◆ Exercise objective: The answer must consist of every line in the records below that contains the string "comparable".

[[ Source material, beginning ]]

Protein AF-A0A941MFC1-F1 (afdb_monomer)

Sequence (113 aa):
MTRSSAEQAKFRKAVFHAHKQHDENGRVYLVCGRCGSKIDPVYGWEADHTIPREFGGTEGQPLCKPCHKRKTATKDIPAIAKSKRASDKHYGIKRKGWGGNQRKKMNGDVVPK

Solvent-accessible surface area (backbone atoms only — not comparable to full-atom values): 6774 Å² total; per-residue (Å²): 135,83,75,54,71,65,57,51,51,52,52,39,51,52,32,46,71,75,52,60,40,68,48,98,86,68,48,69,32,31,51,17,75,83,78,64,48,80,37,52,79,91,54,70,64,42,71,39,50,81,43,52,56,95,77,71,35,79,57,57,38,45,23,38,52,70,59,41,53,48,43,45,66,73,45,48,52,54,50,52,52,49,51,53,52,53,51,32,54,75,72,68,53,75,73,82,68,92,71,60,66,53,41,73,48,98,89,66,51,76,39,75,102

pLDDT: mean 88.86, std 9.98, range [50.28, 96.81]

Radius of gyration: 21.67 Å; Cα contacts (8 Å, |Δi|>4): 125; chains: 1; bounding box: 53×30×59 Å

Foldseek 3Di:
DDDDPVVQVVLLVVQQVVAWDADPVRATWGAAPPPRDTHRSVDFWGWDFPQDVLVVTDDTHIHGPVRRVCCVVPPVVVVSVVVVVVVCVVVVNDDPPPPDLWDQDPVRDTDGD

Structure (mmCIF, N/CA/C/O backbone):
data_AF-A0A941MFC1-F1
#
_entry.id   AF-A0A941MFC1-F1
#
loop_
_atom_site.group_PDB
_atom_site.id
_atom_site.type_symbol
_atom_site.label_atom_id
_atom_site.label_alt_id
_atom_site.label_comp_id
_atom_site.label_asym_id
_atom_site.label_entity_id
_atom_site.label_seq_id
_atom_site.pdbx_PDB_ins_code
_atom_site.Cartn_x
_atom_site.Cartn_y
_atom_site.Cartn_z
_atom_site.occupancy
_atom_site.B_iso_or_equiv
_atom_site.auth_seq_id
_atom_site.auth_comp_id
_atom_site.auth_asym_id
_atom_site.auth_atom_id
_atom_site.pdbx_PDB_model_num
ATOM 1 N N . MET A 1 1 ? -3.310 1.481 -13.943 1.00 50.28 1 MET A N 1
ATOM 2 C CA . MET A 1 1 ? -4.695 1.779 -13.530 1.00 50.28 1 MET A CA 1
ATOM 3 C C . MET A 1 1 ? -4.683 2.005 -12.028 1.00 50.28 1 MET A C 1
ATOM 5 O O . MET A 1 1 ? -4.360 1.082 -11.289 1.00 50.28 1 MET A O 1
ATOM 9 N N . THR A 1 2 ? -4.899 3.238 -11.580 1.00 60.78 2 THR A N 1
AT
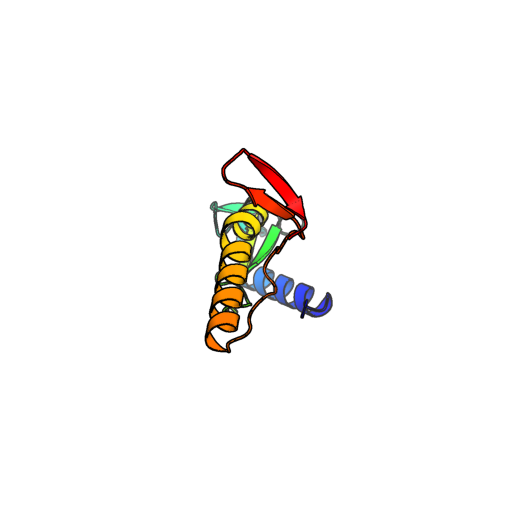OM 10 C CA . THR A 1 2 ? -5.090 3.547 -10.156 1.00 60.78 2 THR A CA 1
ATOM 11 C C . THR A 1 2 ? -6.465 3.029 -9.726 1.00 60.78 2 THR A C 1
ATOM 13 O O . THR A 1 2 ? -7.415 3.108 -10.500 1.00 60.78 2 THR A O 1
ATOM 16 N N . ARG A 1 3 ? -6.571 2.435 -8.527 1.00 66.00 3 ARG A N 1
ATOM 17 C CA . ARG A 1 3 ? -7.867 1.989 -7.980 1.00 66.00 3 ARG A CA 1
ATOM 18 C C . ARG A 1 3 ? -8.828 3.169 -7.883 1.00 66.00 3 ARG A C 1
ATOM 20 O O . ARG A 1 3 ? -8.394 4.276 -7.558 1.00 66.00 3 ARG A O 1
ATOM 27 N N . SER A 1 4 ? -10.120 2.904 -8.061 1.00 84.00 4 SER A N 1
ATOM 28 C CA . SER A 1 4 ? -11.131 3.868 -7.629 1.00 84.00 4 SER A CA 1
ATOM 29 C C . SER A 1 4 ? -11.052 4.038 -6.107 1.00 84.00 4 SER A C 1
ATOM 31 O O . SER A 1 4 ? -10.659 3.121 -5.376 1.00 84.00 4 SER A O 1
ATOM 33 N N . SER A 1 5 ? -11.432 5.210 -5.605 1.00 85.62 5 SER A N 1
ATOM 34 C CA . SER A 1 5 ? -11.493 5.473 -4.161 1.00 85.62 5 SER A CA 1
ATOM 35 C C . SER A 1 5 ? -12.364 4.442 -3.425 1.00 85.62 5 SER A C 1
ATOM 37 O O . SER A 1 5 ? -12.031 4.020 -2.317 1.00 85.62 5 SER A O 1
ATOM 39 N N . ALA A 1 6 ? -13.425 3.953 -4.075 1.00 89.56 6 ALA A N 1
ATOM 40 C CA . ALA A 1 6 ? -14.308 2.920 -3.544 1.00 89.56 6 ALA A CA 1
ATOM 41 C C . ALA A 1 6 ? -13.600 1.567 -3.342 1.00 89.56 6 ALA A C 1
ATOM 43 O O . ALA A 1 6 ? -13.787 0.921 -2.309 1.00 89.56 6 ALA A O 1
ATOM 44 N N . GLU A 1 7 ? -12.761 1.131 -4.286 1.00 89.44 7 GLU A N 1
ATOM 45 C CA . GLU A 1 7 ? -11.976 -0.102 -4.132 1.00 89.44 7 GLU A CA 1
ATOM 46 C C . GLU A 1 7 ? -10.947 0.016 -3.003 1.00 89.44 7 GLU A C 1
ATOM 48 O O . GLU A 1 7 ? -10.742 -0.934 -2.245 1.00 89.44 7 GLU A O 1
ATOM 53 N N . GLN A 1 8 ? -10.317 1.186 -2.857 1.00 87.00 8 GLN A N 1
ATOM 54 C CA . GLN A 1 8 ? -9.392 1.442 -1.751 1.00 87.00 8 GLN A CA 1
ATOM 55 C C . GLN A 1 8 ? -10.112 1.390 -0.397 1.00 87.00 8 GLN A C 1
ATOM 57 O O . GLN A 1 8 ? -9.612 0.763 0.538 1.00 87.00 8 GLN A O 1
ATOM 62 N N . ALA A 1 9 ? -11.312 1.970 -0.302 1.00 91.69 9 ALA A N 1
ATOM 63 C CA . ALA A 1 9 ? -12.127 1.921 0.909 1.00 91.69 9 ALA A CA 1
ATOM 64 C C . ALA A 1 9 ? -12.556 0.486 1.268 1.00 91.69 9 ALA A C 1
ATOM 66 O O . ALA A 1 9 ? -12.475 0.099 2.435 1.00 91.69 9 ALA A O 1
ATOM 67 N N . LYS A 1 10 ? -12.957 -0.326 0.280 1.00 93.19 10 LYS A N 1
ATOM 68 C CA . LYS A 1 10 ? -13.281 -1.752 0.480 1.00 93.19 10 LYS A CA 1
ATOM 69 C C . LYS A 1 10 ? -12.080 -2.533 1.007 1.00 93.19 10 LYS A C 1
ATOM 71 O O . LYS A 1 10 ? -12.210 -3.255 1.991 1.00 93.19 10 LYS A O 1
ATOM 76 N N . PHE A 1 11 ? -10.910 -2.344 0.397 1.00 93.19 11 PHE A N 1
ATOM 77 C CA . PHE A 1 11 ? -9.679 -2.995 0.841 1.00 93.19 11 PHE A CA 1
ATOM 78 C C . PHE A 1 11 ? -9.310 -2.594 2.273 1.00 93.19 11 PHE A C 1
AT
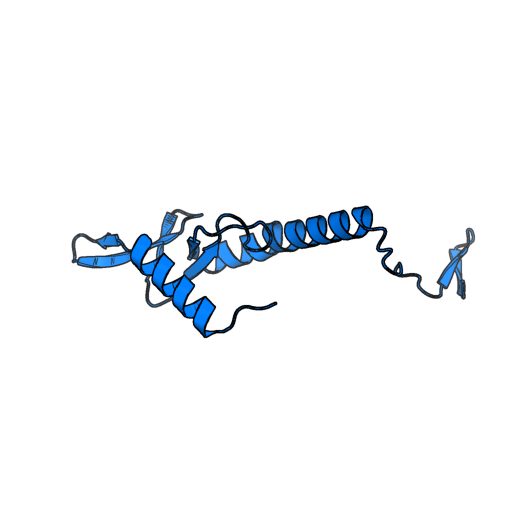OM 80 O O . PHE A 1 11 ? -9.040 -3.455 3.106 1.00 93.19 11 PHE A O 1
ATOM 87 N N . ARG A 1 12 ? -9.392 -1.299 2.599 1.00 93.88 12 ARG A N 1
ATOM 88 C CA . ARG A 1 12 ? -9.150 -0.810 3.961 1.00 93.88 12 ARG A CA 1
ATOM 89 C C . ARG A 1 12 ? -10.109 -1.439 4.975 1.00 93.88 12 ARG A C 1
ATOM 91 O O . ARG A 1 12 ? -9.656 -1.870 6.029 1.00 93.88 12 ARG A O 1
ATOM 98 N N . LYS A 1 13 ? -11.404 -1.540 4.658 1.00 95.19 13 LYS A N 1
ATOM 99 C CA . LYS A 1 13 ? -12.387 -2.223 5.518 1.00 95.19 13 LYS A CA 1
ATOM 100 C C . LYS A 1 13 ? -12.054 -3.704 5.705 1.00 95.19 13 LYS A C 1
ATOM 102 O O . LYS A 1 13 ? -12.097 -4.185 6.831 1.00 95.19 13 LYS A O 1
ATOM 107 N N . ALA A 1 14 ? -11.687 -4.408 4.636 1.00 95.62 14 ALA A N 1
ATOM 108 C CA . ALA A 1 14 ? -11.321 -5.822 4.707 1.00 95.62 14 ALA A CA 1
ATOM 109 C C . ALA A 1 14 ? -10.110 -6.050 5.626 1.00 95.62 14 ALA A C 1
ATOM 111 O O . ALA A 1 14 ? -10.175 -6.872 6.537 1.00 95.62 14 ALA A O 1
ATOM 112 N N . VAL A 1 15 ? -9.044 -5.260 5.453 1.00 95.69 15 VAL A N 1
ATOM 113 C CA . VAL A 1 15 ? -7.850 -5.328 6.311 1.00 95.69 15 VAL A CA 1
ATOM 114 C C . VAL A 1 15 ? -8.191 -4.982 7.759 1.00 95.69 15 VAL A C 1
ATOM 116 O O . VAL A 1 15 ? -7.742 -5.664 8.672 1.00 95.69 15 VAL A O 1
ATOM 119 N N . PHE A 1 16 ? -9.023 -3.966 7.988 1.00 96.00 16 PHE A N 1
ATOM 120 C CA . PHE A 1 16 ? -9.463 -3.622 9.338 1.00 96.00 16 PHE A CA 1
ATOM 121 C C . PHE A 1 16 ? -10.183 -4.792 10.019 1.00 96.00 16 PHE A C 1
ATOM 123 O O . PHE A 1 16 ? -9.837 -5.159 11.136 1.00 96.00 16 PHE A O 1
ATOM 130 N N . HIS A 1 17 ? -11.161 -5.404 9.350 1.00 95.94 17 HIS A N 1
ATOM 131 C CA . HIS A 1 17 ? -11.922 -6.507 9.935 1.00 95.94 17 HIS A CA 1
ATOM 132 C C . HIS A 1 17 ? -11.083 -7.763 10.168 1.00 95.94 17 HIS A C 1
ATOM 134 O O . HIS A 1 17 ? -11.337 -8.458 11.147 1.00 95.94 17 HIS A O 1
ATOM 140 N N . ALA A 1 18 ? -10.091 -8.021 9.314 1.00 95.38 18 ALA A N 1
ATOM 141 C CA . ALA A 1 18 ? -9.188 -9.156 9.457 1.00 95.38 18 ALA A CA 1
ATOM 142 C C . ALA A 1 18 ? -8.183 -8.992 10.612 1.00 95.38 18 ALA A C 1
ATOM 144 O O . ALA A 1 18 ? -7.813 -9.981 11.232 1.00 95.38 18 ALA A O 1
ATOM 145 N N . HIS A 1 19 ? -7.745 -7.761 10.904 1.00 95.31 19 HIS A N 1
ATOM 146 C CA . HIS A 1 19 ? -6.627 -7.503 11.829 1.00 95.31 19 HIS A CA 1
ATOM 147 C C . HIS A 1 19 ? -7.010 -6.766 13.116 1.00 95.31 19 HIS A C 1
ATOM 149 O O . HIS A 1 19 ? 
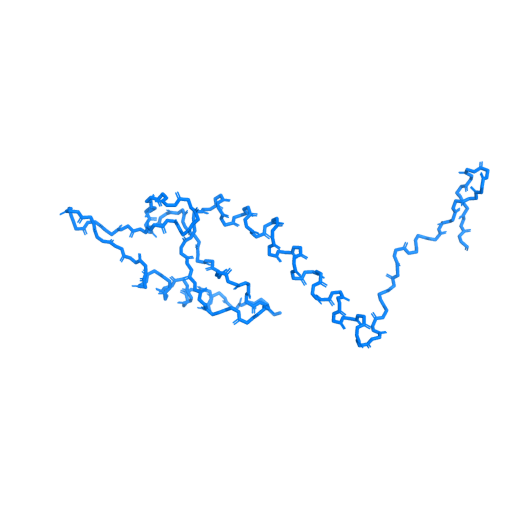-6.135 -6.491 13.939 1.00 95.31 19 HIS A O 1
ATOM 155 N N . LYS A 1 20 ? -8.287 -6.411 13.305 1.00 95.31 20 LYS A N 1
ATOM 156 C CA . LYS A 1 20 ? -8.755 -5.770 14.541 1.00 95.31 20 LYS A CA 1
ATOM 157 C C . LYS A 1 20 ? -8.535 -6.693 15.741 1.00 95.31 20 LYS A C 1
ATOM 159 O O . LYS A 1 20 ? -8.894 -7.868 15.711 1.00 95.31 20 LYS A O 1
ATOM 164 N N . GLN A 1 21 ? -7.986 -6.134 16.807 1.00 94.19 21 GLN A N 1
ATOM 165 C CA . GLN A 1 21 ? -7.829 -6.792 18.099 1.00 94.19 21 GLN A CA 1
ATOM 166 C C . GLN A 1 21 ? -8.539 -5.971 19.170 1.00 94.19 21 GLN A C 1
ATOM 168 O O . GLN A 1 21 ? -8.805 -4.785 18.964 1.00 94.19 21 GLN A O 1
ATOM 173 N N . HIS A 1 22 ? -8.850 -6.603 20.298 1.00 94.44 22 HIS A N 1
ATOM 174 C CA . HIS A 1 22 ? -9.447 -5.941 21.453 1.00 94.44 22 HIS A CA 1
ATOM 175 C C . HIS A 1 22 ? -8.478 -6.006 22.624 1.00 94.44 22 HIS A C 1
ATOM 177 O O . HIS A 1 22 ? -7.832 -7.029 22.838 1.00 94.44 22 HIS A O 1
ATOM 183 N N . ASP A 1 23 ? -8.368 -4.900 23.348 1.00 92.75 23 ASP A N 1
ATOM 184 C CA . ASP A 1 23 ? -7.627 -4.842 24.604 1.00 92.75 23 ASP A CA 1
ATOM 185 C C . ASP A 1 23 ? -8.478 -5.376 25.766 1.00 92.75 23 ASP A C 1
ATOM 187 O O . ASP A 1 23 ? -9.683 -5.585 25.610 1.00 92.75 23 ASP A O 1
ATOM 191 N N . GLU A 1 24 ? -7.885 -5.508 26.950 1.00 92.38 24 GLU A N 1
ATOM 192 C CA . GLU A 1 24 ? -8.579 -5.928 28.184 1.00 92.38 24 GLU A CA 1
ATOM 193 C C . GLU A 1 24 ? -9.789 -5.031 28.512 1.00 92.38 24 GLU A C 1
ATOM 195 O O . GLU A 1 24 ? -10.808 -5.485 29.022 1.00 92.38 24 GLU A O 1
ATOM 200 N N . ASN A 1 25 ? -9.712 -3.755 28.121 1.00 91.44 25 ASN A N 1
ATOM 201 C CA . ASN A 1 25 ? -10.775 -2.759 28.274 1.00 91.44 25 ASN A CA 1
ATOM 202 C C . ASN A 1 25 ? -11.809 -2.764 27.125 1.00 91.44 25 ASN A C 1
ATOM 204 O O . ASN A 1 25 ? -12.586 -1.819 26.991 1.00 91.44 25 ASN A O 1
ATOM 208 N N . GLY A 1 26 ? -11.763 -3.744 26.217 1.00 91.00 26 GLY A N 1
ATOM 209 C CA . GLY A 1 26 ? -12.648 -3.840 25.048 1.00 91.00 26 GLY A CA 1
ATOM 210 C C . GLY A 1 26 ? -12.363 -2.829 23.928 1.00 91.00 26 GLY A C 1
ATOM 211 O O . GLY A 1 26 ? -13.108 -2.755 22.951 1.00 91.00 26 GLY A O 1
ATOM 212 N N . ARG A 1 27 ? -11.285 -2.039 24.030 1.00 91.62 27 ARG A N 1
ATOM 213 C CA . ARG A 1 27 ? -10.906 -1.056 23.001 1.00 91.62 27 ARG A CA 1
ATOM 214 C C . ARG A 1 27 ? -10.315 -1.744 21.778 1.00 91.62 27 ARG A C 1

[[ Source material, end ]]
[[ Source material, beginning ]]

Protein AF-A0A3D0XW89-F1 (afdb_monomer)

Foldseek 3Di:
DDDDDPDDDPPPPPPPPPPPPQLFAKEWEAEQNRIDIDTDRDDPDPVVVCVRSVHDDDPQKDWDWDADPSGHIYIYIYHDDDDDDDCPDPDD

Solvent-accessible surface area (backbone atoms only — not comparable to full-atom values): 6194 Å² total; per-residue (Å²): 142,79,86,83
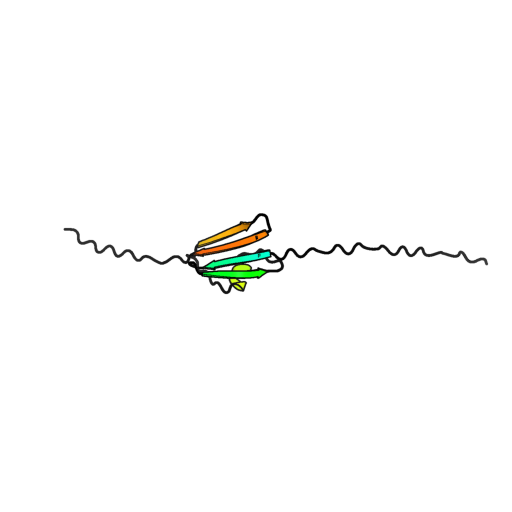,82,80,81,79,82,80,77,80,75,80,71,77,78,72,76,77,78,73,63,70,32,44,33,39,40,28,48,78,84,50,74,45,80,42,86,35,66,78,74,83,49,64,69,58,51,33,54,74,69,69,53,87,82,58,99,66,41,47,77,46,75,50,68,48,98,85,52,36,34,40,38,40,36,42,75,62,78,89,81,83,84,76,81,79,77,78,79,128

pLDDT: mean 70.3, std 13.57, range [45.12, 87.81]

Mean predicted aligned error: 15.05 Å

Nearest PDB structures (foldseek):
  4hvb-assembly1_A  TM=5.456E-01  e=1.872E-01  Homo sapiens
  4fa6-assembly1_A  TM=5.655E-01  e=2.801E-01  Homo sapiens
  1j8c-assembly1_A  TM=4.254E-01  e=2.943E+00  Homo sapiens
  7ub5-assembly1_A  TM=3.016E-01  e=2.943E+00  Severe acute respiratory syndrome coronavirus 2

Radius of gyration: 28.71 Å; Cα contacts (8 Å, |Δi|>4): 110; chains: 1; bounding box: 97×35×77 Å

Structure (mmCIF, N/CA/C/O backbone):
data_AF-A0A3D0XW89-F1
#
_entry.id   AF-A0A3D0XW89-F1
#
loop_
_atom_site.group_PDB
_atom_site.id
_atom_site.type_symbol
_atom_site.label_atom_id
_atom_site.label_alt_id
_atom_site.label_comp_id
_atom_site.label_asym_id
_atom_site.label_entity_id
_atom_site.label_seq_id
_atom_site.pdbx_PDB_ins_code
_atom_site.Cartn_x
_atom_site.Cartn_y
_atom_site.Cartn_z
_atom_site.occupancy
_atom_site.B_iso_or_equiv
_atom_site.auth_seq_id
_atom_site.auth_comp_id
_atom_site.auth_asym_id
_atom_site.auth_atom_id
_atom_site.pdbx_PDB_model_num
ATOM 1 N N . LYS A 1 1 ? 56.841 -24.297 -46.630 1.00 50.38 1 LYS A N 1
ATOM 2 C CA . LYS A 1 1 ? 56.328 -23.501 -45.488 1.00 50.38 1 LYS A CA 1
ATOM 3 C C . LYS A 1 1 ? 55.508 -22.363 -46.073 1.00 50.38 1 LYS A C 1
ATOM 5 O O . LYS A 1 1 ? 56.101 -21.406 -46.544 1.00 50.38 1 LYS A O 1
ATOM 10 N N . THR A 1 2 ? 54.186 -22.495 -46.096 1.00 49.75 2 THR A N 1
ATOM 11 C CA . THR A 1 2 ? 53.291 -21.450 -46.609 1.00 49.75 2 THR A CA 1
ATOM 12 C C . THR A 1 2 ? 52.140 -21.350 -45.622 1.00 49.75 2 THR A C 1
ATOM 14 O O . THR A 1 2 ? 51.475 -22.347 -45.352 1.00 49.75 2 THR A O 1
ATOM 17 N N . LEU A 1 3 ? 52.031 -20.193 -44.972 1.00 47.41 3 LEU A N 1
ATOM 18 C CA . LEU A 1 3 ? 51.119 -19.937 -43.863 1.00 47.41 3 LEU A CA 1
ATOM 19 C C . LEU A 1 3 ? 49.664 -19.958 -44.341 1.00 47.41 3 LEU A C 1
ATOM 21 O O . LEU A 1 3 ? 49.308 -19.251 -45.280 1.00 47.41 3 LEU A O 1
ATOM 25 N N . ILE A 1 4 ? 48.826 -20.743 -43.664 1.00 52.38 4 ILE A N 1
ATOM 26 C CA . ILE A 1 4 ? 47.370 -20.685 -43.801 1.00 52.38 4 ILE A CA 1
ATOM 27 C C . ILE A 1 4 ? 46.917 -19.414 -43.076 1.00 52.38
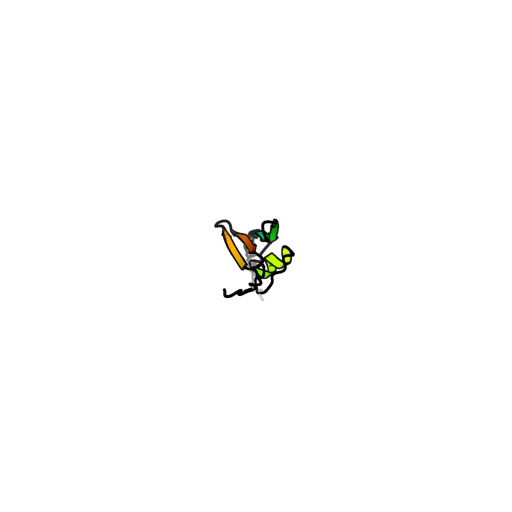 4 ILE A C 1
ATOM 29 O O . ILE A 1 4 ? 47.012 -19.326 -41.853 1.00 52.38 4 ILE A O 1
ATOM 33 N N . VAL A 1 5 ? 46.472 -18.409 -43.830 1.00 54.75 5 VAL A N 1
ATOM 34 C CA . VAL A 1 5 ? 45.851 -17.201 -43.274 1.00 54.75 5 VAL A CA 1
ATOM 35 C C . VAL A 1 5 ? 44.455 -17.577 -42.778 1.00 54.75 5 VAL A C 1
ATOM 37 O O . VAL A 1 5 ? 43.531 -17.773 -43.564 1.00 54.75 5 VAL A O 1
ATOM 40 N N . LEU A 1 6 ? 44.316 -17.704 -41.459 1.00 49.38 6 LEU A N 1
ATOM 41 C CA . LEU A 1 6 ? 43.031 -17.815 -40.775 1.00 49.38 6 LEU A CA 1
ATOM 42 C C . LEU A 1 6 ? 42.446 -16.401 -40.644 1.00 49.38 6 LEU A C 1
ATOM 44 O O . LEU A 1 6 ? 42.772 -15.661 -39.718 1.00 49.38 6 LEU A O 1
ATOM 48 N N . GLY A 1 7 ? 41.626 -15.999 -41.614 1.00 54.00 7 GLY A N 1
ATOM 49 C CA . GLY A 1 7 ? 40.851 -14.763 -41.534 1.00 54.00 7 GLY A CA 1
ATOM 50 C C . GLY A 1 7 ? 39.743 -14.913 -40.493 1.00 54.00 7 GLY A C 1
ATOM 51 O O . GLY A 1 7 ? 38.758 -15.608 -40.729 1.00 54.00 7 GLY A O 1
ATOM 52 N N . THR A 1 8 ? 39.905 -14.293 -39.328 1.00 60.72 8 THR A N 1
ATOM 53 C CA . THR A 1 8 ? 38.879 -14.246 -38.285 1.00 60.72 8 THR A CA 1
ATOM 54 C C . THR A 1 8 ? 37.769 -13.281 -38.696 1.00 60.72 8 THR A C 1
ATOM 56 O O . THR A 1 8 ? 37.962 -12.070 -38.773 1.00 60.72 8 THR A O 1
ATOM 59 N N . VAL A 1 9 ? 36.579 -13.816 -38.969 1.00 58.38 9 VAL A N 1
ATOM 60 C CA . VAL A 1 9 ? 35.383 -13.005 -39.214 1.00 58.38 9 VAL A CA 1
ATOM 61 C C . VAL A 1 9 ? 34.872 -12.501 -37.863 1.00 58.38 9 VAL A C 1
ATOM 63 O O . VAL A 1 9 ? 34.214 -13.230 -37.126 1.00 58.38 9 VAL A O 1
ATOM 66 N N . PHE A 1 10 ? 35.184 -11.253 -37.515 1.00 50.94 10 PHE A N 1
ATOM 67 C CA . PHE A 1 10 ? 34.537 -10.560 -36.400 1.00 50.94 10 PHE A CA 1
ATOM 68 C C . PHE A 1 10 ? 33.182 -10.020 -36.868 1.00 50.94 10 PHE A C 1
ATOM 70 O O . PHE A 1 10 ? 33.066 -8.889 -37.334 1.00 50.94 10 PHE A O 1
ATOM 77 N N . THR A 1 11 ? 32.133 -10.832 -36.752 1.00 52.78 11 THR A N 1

[[ Source material, end ]]

◆ Solution to this task:
Solvent-accessible surface area (backbone atoms only — not comparable to full-atom values): 6774 Å² total; per-residue (Å²): 135,83,75,54,71,65,57,51,51,52,52,39,51,52,32,46,71,75,52,60,40,68,48,98,86,68,48,69,32,31,51,17,75,83,78,64,48,80,37,52,79,91,54,70,64,42,71,39,50,81,43,52,56,95,77,71,35,79,57,57,38,45,23,38,52,70,59,41,53,48,43,45,66,73,45,48,52,54,50,52,52,49,51,53,52,53,51,32,54,75,72,68,53,75,73,82,68,92,71,60,66,53,41,73,48,98,89,66,51,76,39,75,102
Solvent-accessible surface area (backbone atoms only — not comparable to full-atom values): 6194 Å² total; per-residue (Å²): 142,79,86,83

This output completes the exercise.